STORY

> THE PERSON BEHIND THE PROJECTS

I'm a data engineer at IBM. Before that, 18 years in the Army, most of it as a full-time officer in the New York Army National Guard. Retired as a Major. Live in Western NY with my wife and our daughters.

I build things. Professionally, militarily, on weekends with my kids, late at night when I can't sleep. This page is about why, and what I've learned from it.

01 // THE STORY I DON'T USUALLY TELL IN INTERVIEWS

I was 27, leading a Route Clearance Platoon in Afghanistan. Job was to find IEDs before they killed anyone — us, the infantry units we supported, or the civilians on the road.

Most people in that job relied on experience and gut feel, which is fine until it isn't. I read every intelligence report I could find. I started tracking patterns — what materials were showing up where, which terrain, which villages, what time of day.
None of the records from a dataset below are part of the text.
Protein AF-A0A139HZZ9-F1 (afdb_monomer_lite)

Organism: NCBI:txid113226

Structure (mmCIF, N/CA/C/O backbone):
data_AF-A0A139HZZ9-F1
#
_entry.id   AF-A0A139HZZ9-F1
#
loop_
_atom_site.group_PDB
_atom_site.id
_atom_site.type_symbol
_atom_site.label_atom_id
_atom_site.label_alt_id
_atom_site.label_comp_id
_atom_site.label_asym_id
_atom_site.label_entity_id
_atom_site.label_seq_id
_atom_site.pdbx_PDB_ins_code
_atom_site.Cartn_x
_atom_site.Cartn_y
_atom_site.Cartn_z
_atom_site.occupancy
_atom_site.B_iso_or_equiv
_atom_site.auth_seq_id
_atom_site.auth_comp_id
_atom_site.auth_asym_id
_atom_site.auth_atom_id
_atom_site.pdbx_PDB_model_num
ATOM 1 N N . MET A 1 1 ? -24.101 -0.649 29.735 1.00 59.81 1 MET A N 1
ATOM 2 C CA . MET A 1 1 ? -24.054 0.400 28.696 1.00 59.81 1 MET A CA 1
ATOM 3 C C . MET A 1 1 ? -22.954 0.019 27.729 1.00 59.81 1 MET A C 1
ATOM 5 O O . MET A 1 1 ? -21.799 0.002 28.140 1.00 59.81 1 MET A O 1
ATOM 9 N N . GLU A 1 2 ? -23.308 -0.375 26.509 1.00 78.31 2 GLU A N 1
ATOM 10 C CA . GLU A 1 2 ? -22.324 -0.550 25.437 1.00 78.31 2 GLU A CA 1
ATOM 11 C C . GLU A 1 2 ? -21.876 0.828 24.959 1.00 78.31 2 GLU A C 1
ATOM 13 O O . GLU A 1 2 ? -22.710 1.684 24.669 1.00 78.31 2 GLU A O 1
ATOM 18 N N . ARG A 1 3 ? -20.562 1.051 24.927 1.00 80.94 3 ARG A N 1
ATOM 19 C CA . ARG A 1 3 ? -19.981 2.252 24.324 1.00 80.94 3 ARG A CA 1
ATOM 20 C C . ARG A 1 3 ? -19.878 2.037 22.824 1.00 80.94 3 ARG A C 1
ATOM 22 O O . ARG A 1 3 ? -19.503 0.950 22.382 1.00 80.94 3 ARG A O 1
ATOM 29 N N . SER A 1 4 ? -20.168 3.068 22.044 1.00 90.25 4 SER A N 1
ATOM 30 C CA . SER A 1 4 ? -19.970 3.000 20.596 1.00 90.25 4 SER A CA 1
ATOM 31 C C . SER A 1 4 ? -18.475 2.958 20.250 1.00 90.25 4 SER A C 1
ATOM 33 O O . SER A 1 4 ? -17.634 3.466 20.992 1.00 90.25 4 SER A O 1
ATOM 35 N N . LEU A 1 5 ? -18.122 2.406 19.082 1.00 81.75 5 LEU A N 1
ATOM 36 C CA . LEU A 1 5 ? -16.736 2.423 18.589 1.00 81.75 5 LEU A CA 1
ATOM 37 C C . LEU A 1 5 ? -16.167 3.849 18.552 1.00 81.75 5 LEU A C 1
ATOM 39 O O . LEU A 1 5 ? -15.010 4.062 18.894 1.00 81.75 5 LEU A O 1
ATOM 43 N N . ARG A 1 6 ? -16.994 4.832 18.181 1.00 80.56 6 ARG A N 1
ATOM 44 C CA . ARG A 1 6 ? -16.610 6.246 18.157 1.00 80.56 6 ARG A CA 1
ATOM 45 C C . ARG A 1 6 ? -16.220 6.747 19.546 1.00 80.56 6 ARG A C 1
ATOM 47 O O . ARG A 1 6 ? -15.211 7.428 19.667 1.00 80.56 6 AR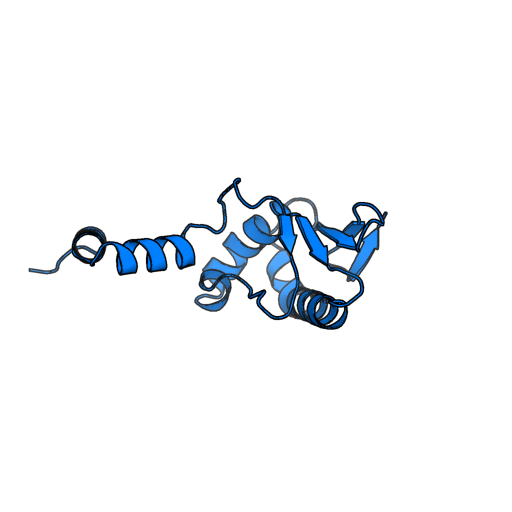G A O 1
ATOM 54 N N . GLU A 1 7 ? -16.992 6.406 20.574 1.00 87.62 7 GLU A N 1
ATOM 55 C CA . GLU A 1 7 ? -16.698 6.786 21.963 1.00 87.62 7 GLU A CA 1
ATOM 56 C C . GLU A 1 7 ? -15.434 6.101 22.482 1.00 87.62 7 GLU A C 1
ATOM 58 O O . GLU A 1 7 ? -14.631 6.731 23.164 1.00 87.62 7 GLU A O 1
ATOM 63 N N . LEU A 1 8 ? -15.228 4.830 22.126 1.00 88.25 8 LEU A N 1
ATOM 64 C CA . LEU A 1 8 ? -14.012 4.102 22.481 1.00 88.25 8 LEU A CA 1
ATOM 65 C C . LEU A 1 8 ? -12.781 4.731 21.825 1.00 88.25 8 LEU A C 1
ATOM 67 O O . LEU A 1 8 ? -11.813 5.018 22.520 1.00 88.25 8 LEU A O 1
ATOM 71 N N . VAL A 1 9 ? -12.846 5.019 20.524 1.00 84.94 9 VAL A N 1
ATOM 72 C CA . VAL A 1 9 ? -11.763 5.669 19.772 1.00 84.94 9 VAL A CA 1
ATOM 73 C C . VAL A 1 9 ? -11.490 7.083 20.293 1.00 84.94 9 VAL A C 1
ATOM 75 O O . VAL A 1 9 ? -10.332 7.458 20.435 1.00 84.94 9 VAL A O 1
ATOM 78 N N . ALA A 1 10 ? -12.530 7.845 20.641 1.00 83.69 10 ALA A N 1
ATOM 79 C CA . ALA A 1 10 ? -12.387 9.183 21.217 1.00 83.69 10 ALA A CA 1
ATOM 80 C C . ALA A 1 10 ? -11.826 9.177 22.650 1.00 83.69 10 ALA A C 1
ATOM 82 O O . ALA A 1 10 ? -11.332 10.200 23.114 1.00 83.69 10 ALA A O 1
ATOM 83 N N . SER A 1 11 ? -11.906 8.045 23.357 1.00 90.94 11 SER A N 1
ATOM 84 C CA . SER A 1 11 ? -11.349 7.889 24.706 1.00 90.94 11 SER A CA 1
ATOM 85 C C . SER A 1 11 ? -9.875 7.471 24.728 1.00 90.94 11 SER A C 1
ATOM 87 O O . SER A 1 11 ? -9.287 7.368 25.805 1.00 90.94 11 SER A O 1
ATOM 89 N N . LEU A 1 12 ? -9.283 7.199 23.561 1.00 92.38 12 LEU A N 1
ATOM 90 C CA . LEU A 1 12 ? -7.882 6.810 23.459 1.00 92.38 12 LEU A CA 1
ATOM 91 C C . LEU A 1 12 ? -6.955 8.007 23.722 1.00 92.38 12 LEU A C 1
ATOM 93 O O . LEU A 1 12 ? -7.288 9.132 23.345 1.00 92.38 12 LEU A O 1
ATOM 97 N N . PRO A 1 13 ? -5.761 7.771 24.298 1.00 95.94 13 PRO A N 1
ATOM 98 C CA . PRO A 1 13 ? -4.676 8.744 24.250 1.00 95.94 13 PRO A CA 1
ATOM 99 C C . PRO A 1 13 ? -4.407 9.181 22.809 1.00 95.94 13 PRO A C 1
ATOM 101 O O . PRO A 1 13 ? -4.523 8.371 21.881 1.00 95.94 13 PRO A O 1
ATOM 104 N N . GLN A 1 14 ? -4.041 10.449 22.626 1.00 90.69 14 GLN A N 1
ATOM 105 C CA . GLN A 1 14 ? -3.883 11.058 21.306 1.00 90.69 14 GLN A CA 1
ATOM 106 C C . GLN A 1 14 ? -2.921 10.260 20.416 1.00 90.69 14 GLN A C 1
ATOM 108 O O . GLN A 1 14 ? -3.225 10.015 19.254 1.00 90.69 14 GLN A O 1
ATOM 113 N N . GLU A 1 15 ? -1.814 9.774 20.972 1.00 89.88 15 GLU A N 1
ATOM 114 C CA . GLU A 1 15 ? -0.799 9.009 20.248 1.00 89.88 15 GLU A CA 1
ATOM 115 C C . GLU A 1 15 ? -1.367 7.701 19.687 1.00 89.88 15 GLU A C 1
ATOM 117 O O . GLU A 1 15 ? -1.039 7.292 18.575 1.00 89.88 15 GLU A O 1
ATOM 122 N N . ILE A 1 16 ? -2.257 7.051 20.441 1.00 89.31 16 ILE A N 1
ATOM 123 C CA . ILE A 1 16 ? -2.896 5.799 20.032 1.00 89.31 16 ILE A CA 1
ATOM 124 C C . ILE A 1 16 ? -3.983 6.074 18.993 1.00 89.31 16 ILE A C 1
ATOM 126 O O . ILE A 1 16 ? -4.097 5.336 18.014 1.00 89.31 16 ILE A O 1
ATOM 130 N N . TYR A 1 17 ? -4.758 7.148 19.173 1.00 88.69 17 TYR A N 1
ATOM 131 C CA . TYR A 1 17 ? -5.721 7.594 18.168 1.00 88.69 17 TYR A CA 1
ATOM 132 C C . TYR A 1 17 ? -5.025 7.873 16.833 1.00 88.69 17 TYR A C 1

I built the kind of spreadsheets that would embarrass me now. But they worked.

At one point, an infantry battalion and two other route clearance platoons were stuck at a combat outpost at the end of a supply route, rendered non-mission capable due to multiple IED strikes. Nobody could get them out. The route was saturated with IEDs and the standard equipment wasn't picking most of them up.
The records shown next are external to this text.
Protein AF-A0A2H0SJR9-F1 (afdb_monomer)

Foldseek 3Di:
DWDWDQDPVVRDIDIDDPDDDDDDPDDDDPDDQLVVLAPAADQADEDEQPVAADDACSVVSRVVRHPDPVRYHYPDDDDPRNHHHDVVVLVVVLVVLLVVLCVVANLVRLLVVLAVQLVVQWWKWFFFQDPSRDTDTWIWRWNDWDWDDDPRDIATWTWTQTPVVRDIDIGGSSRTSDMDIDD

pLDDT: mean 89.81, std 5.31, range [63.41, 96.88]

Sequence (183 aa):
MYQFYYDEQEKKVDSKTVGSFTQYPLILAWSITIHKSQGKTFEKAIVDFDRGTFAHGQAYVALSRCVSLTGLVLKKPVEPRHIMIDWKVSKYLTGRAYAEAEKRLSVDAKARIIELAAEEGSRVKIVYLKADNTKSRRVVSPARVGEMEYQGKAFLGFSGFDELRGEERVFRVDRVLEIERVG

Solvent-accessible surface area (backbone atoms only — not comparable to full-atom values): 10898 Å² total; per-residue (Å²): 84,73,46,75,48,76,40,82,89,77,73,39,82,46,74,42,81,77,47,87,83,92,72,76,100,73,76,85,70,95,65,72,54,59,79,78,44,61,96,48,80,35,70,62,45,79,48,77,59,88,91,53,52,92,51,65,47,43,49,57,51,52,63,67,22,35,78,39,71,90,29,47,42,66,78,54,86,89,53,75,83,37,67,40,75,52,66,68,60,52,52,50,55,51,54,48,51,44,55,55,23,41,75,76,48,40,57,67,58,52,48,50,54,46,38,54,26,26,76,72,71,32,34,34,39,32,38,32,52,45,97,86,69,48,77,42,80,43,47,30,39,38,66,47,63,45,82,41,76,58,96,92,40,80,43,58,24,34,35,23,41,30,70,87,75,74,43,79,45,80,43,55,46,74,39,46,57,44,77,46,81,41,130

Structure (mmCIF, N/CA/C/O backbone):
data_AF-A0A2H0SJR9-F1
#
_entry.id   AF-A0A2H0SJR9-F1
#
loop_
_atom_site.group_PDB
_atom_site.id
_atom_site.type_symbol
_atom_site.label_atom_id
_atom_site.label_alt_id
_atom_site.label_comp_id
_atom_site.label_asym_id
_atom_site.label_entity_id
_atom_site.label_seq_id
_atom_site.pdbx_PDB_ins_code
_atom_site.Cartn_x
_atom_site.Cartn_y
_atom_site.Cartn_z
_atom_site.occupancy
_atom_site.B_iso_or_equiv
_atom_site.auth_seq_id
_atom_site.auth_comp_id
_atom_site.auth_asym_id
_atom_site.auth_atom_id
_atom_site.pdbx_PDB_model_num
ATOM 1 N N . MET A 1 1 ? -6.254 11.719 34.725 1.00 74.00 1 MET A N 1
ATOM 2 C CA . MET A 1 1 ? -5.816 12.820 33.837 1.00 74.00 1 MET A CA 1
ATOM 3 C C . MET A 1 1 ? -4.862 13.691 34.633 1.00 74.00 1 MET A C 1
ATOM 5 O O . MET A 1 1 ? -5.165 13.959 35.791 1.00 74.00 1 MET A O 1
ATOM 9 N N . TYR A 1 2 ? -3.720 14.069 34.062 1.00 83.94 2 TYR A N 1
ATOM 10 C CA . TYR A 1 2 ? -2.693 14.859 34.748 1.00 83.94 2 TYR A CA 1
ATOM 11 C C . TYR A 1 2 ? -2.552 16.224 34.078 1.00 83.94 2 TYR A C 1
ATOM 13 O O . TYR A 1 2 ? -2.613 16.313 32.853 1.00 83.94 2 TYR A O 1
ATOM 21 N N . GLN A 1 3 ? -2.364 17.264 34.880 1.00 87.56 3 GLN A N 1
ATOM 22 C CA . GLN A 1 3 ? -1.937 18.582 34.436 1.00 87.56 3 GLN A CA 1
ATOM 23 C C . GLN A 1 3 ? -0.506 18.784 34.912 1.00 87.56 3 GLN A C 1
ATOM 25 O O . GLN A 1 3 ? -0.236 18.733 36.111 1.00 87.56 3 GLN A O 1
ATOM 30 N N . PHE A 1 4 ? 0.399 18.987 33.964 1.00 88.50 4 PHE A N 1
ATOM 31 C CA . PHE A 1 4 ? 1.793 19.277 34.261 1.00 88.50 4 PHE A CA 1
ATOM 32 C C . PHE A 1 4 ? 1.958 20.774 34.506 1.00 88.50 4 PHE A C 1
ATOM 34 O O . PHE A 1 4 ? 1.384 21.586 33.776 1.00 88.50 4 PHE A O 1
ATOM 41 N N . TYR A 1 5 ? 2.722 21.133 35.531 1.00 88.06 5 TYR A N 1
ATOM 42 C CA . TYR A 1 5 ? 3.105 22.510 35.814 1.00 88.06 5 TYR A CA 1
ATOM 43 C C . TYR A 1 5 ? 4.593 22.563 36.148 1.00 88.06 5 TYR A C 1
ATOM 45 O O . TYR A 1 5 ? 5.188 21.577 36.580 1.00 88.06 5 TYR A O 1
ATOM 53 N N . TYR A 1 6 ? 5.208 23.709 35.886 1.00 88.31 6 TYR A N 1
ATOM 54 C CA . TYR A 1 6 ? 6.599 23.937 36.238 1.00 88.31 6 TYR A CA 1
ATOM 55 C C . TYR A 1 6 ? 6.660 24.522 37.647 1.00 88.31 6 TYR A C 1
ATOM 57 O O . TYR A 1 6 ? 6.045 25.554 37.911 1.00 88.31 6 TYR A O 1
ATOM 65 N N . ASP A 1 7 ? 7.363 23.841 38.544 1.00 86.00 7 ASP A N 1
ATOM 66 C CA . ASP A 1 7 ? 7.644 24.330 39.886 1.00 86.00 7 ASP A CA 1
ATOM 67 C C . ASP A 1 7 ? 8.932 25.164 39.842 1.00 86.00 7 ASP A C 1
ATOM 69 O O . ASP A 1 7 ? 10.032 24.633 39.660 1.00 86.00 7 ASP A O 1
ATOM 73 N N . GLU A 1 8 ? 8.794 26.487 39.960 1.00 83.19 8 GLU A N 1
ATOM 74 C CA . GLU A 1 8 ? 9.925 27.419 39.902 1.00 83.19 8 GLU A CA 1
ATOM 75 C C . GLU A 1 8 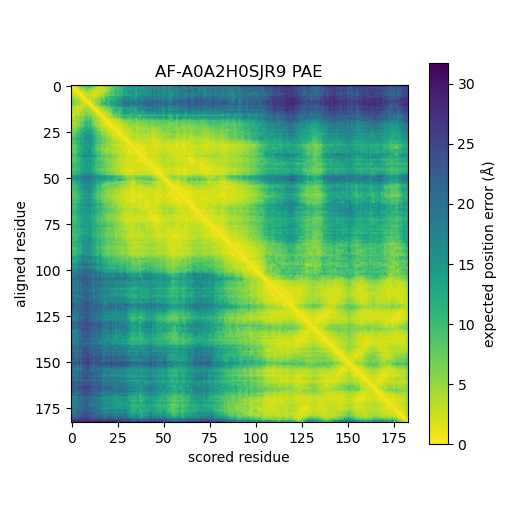? 10.866 27.308 41.111 1.00 83.19 8 GLU A C 1
ATOM 77 O O . GLU A 1 8 ? 12.044 27.649 40.988 1.00 83.19 8 GLU A O 1
ATOM 82 N N . GLN A 1 9 ? 10.384 26.811 42.256 1.00 83.81 9 GLN A N 1
ATOM 83 C CA . GLN A 1 9 ? 11.191 26.678 43.472 1.00 83.81 9 GLN A CA 1
ATOM 84 C C . GLN A 1 9 ? 12.094 25.450 43.393 1.00 83.81 9 GLN A C 1
ATOM 86 O O . GLN A 1 9 ? 13.282 25.530 43.701 1.00 83.81 9 GLN A O 1
ATOM 91 N N . GLU A 1 10 ? 11.554 24.331 42.910 1.00 84.94 10 GLU A N 1
ATOM 92 C CA . GLU A 1 10 ? 12.311 23.085 42.759 1.00 84.94 10 GLU A CA 1
ATOM 93 C C . GLU A 1 10 ? 12.940 22.911 41.368 1.00 84.94 10 GLU A C 1
ATOM 95 O O . GLU A 1 10 ? 13.633 21.922 41.119 1.00 84.94 10 GLU A O 1
ATOM 100 N N . LYS A 1 11 ? 12.722 23.871 40.455 1.00 86.56 11 LYS A N 1
ATOM 101 C CA . LYS A 1 11 ? 13.175 23.837 39.052 1.00 86.56 11 LYS A CA 1
ATOM 102 C C . LYS A 1 11 ? 12.847 22.510 38.360 1.00 86.56 11 LYS A C 1
ATOM 104 O O . LYS A 1 11 ? 13.657 21.972 37.600 1.00 86.56 11 LYS A O 1
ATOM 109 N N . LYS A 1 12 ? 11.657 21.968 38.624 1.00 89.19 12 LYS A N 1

I'd noticed the pattern: the pressure plates in our area were almost all carbon rod. There's a detector that's great at finding carbon rod, but you have to be on foot to use it — which means you're the one who finds the bomb first. So I called up a Navy EOD team I'd built a relationship with and asked if they'd come work the mission with us. They said yes.

We worked it together — my platoon on the ground and in security, detectors going, EOD doing most of the actual finds, our guys doing most of the BIPs (blow-in-place). We pulled around 30 IEDs off that route. Walked two infantry battalions out of the COP — one American, one Italian — along with a few hundred logistics trucks and the two other route clearance platoons that had been stuck there.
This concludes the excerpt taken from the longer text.